● **What is expected**
Reproduce the entries below exactly, but only from the line containing "ATOM 41 C CA" to the line containing "ATOM 80 N N", inclusive.

========

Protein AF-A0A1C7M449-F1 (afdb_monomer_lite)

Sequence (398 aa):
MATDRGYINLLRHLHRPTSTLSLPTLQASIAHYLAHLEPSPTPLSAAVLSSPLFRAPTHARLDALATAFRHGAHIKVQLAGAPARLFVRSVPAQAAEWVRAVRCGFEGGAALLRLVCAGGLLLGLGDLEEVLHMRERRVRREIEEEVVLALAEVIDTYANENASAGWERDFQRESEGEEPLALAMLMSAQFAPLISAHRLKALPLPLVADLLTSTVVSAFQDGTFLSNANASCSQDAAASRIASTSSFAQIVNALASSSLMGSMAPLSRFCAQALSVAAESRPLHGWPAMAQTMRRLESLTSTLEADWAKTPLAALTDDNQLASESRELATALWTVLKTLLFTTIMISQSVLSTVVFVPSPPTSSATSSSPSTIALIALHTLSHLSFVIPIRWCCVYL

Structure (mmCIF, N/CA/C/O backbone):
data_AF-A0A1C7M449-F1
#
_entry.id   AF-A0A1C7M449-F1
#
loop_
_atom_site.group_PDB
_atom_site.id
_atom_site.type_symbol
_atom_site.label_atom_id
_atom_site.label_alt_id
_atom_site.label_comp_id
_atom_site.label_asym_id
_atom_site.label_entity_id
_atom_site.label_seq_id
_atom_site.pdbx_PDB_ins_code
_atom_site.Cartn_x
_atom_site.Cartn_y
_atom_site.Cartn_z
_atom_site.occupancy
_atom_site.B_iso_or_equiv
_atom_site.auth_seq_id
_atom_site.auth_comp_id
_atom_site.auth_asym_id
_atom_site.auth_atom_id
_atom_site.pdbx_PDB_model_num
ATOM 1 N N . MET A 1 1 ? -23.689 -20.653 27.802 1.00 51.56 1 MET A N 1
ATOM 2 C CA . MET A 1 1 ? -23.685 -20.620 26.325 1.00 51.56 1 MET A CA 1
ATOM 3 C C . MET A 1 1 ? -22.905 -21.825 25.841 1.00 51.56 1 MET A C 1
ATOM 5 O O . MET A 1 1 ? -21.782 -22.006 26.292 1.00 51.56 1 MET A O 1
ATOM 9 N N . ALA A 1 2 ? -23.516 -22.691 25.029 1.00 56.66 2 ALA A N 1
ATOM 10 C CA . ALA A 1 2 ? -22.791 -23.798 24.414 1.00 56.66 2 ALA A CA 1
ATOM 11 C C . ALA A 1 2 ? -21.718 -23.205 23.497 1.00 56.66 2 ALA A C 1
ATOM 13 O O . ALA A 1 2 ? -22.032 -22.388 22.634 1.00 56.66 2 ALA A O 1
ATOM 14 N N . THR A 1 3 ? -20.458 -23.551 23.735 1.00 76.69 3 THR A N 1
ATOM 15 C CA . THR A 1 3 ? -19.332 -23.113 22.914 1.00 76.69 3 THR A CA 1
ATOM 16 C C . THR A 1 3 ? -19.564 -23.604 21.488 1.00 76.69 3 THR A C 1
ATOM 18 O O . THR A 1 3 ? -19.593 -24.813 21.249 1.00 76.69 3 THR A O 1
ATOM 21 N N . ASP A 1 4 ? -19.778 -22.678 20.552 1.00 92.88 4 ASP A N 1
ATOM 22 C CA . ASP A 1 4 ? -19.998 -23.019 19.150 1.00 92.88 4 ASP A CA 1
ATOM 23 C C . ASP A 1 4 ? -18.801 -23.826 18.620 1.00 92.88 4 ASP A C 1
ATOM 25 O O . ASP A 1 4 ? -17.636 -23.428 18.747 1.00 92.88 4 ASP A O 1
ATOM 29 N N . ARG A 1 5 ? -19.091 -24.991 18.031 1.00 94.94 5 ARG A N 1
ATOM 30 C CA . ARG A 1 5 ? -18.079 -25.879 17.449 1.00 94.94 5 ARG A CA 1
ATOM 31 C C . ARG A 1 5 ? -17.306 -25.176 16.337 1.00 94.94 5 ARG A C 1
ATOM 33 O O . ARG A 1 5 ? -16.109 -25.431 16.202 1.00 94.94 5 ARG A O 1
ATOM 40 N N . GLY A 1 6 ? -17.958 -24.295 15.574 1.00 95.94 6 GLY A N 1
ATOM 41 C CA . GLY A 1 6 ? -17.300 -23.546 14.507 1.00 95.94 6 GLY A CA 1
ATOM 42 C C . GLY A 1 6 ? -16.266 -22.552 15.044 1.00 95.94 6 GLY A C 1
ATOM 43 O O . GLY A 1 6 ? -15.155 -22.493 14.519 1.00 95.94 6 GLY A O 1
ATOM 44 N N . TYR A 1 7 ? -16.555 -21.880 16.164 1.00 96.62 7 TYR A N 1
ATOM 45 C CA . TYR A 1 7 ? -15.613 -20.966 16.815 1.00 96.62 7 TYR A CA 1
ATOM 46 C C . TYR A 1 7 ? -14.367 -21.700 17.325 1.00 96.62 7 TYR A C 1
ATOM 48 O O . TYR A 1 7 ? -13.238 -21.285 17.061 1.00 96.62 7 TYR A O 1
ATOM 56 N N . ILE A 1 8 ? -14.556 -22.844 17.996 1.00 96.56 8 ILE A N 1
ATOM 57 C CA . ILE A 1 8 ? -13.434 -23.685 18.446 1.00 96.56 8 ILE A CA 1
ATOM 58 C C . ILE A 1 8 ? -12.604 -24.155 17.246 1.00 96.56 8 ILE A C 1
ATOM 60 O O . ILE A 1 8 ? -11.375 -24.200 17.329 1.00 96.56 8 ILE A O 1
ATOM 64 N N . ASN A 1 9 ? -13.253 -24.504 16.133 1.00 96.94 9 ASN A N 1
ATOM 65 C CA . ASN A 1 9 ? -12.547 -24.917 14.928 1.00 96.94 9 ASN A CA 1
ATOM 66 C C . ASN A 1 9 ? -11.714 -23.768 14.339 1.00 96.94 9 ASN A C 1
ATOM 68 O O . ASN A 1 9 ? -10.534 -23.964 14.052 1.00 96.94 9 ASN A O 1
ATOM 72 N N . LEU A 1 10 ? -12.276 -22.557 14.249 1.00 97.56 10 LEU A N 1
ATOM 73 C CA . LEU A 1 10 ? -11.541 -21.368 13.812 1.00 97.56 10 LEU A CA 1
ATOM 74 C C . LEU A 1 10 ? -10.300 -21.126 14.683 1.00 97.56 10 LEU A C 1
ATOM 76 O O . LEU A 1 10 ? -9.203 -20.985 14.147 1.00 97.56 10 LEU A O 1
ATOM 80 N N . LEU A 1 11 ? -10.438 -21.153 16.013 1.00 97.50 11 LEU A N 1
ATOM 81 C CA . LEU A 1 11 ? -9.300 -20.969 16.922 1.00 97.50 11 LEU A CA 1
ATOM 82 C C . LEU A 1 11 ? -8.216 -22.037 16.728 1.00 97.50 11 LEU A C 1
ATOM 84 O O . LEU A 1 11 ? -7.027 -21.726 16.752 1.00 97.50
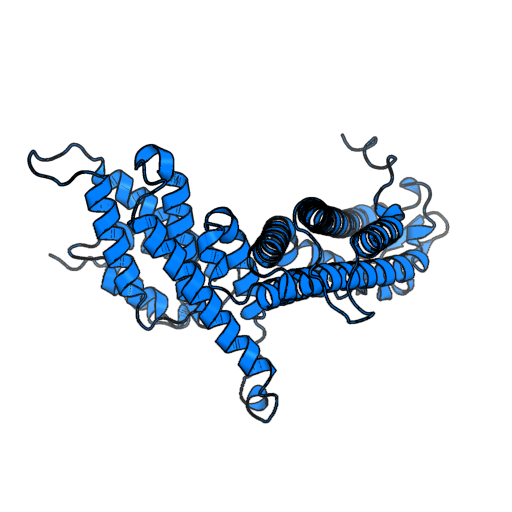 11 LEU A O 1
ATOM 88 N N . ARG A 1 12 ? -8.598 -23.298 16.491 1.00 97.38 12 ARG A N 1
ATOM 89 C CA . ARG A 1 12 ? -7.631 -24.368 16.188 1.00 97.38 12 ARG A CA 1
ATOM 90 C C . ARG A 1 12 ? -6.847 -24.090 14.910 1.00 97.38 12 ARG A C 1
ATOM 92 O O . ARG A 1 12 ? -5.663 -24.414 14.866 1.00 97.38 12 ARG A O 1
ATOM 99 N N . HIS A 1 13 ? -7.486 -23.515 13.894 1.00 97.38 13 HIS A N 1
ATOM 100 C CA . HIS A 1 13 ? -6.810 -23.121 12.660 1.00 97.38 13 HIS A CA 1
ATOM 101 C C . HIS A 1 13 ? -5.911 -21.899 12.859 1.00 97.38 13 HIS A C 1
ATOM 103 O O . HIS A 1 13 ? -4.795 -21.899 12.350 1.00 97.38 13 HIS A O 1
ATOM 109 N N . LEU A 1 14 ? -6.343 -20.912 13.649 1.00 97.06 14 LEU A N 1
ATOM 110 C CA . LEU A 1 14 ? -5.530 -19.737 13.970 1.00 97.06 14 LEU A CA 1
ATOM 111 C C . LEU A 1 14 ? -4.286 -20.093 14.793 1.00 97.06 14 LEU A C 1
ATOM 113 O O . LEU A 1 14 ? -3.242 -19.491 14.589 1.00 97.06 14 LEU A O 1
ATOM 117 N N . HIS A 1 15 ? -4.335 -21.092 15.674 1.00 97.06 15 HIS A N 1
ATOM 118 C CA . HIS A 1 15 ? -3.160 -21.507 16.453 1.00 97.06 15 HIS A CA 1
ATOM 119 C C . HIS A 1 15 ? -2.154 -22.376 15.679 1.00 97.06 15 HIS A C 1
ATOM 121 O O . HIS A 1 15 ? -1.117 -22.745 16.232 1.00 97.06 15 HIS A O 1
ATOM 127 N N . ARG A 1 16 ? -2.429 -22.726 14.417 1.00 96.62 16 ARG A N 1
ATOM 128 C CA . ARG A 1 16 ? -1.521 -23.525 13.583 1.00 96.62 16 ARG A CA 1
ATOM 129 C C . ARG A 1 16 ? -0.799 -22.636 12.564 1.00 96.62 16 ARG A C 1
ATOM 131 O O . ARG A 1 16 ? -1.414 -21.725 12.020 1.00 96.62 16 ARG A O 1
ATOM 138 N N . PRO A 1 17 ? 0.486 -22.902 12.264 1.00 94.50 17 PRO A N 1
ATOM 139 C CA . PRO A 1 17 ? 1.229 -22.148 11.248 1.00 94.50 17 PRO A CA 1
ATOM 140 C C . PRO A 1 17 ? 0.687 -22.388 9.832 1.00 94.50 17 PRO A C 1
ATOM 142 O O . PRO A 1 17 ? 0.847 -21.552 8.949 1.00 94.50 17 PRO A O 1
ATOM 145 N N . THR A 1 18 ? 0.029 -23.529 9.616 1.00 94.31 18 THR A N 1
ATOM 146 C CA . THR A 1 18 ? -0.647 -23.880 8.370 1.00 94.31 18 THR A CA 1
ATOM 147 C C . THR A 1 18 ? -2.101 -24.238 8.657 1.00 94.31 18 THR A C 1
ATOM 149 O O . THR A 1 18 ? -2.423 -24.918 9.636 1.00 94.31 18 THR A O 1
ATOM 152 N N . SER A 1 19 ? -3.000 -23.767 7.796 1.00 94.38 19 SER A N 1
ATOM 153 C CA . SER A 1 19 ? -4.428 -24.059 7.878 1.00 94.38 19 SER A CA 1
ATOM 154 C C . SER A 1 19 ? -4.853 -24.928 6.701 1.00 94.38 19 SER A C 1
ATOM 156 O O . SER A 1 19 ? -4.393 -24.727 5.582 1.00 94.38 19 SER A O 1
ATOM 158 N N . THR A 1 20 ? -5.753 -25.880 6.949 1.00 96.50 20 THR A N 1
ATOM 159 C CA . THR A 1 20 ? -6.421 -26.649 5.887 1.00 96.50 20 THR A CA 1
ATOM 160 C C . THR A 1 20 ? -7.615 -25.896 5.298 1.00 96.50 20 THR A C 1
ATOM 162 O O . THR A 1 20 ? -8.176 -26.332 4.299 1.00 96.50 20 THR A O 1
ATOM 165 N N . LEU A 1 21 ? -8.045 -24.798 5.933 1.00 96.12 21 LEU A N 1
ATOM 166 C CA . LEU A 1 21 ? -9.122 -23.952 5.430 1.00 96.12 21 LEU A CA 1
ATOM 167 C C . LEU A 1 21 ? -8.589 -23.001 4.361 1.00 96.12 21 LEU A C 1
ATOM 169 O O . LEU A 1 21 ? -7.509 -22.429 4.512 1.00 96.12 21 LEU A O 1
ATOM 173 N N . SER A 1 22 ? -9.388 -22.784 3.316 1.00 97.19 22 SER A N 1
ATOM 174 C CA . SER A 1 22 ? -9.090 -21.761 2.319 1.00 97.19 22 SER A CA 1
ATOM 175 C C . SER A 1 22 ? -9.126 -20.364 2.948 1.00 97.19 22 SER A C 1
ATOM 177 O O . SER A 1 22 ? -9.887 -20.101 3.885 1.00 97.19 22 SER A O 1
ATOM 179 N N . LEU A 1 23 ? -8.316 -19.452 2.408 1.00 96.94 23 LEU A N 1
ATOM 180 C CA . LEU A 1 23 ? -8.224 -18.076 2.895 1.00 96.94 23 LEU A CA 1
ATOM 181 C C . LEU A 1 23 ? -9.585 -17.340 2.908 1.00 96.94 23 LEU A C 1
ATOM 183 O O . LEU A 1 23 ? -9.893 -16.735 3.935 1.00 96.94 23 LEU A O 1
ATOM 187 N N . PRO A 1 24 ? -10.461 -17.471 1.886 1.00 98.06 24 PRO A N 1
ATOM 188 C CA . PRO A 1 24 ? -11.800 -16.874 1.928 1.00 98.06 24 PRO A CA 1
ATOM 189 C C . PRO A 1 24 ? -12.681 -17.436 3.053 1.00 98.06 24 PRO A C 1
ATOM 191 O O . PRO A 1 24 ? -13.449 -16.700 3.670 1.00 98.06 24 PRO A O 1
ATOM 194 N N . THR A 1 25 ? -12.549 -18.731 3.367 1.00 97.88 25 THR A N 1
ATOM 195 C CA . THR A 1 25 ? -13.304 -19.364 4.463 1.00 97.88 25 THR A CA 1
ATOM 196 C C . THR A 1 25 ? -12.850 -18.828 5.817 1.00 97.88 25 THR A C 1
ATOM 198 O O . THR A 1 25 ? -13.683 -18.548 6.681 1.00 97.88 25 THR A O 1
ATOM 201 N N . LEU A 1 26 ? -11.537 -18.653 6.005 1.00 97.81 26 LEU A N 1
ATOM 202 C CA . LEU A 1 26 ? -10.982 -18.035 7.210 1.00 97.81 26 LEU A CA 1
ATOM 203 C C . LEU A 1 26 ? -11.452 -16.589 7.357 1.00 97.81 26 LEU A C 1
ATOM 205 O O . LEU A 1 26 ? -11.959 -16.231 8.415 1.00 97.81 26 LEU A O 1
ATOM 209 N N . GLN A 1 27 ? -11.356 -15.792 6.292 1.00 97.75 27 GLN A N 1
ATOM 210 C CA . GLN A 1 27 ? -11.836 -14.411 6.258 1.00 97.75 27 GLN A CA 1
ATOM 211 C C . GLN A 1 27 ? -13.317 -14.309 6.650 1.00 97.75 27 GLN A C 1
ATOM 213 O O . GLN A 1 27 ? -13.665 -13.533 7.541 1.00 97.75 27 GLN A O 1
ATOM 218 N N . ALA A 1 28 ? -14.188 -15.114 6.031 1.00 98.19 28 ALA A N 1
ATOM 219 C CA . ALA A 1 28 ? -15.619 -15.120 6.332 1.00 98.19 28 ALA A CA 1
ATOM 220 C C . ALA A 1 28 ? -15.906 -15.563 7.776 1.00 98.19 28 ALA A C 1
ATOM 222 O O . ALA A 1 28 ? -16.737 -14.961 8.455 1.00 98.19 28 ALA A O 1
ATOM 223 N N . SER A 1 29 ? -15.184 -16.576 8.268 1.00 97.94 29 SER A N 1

========

● **Output of the task**
ATOM 41 C CA . GLY A 1 6 ? -17.300 -23.546 14.507 1.00 95.94 6 GLY A CA 1
ATOM 42 C C . GLY A 1 6 ? -16.266 -22.552 15.044 1.00 95.94 6 GLY A C 1
ATOM 43 O O . GLY A 1 6 ? -15.155 -22.493 14.519 1.00 95.94 6 GLY A O 1
ATOM 44 N N . TYR A 1 7 ? -16.555 -21.880 16.164 1.00 96.62 7 TYR A N 1
ATOM 45 C CA . TYR A 1 7 ? -15.613 -20.966 16.815 1.00 96.62 7 TYR A CA 1
ATOM 46 C C . TYR A 1 7 ? -14.367 -21.700 17.325 1.00 96.62 7 TYR A C 1
ATOM 48 O O . TYR A 1 7 ? -13.238 -21.285 17.061 1.00 96.62 7 TYR A O 1
ATOM 56 N N . ILE A 1 8 ? -14.556 -22.844 17.996 1.00 96.56 8 ILE A N 1
ATOM 57 C CA . ILE A 1 8 ? -13.434 -23.685 18.446 1.00 96.56 8 ILE A CA 1
ATOM 58 C C . ILE A 1 8 ? -12.604 -24.155 17.246 1.00 96.56 8 ILE A C 1
ATOM 60 O O . ILE A 1 8 ? -11.375 -24.200 17.329 1.00 96.56 8 ILE A O 1
ATOM 64 N N . ASN A 1 9 ? -13.253 -24.504 16.133 1.00 96.94 9 ASN A N 1
ATOM 65 C CA . ASN A 1 9 ? -12.547 -24.917 14.928 1.00 96.94 9 ASN A CA 1
ATOM 66 C C . ASN A 1 9 ? -11.714 -23.768 14.339 1.00 96.94 9 ASN A C 1
ATOM 68 O O . ASN A 1 9 ? -10.534 -23.964 14.052 1.00 96.94 9 ASN A O 1
ATOM 72 N N . LEU A 1 10 ? -12.276 -22.557 14.249 1.00 97.56 10 LEU A N 1
ATOM 73 C CA . LEU A 1 10 ? -11.541 -21.368 13.812 1.00 97.56 10 LEU A CA 1
ATOM 74 C C . LEU A 1 10 ? -10.300 -21.126 14.683 1.00 97.56 10 LEU A C 1
ATOM 76 O O . LEU A 1 10 ? -9.203 -20.985 14.147 1.00 97.56 10 LEU A O 1
ATOM 80 N N . LEU A 1 11 ? -10.438 -21.153 16.013 1.00 97.50 11 LEU A N 1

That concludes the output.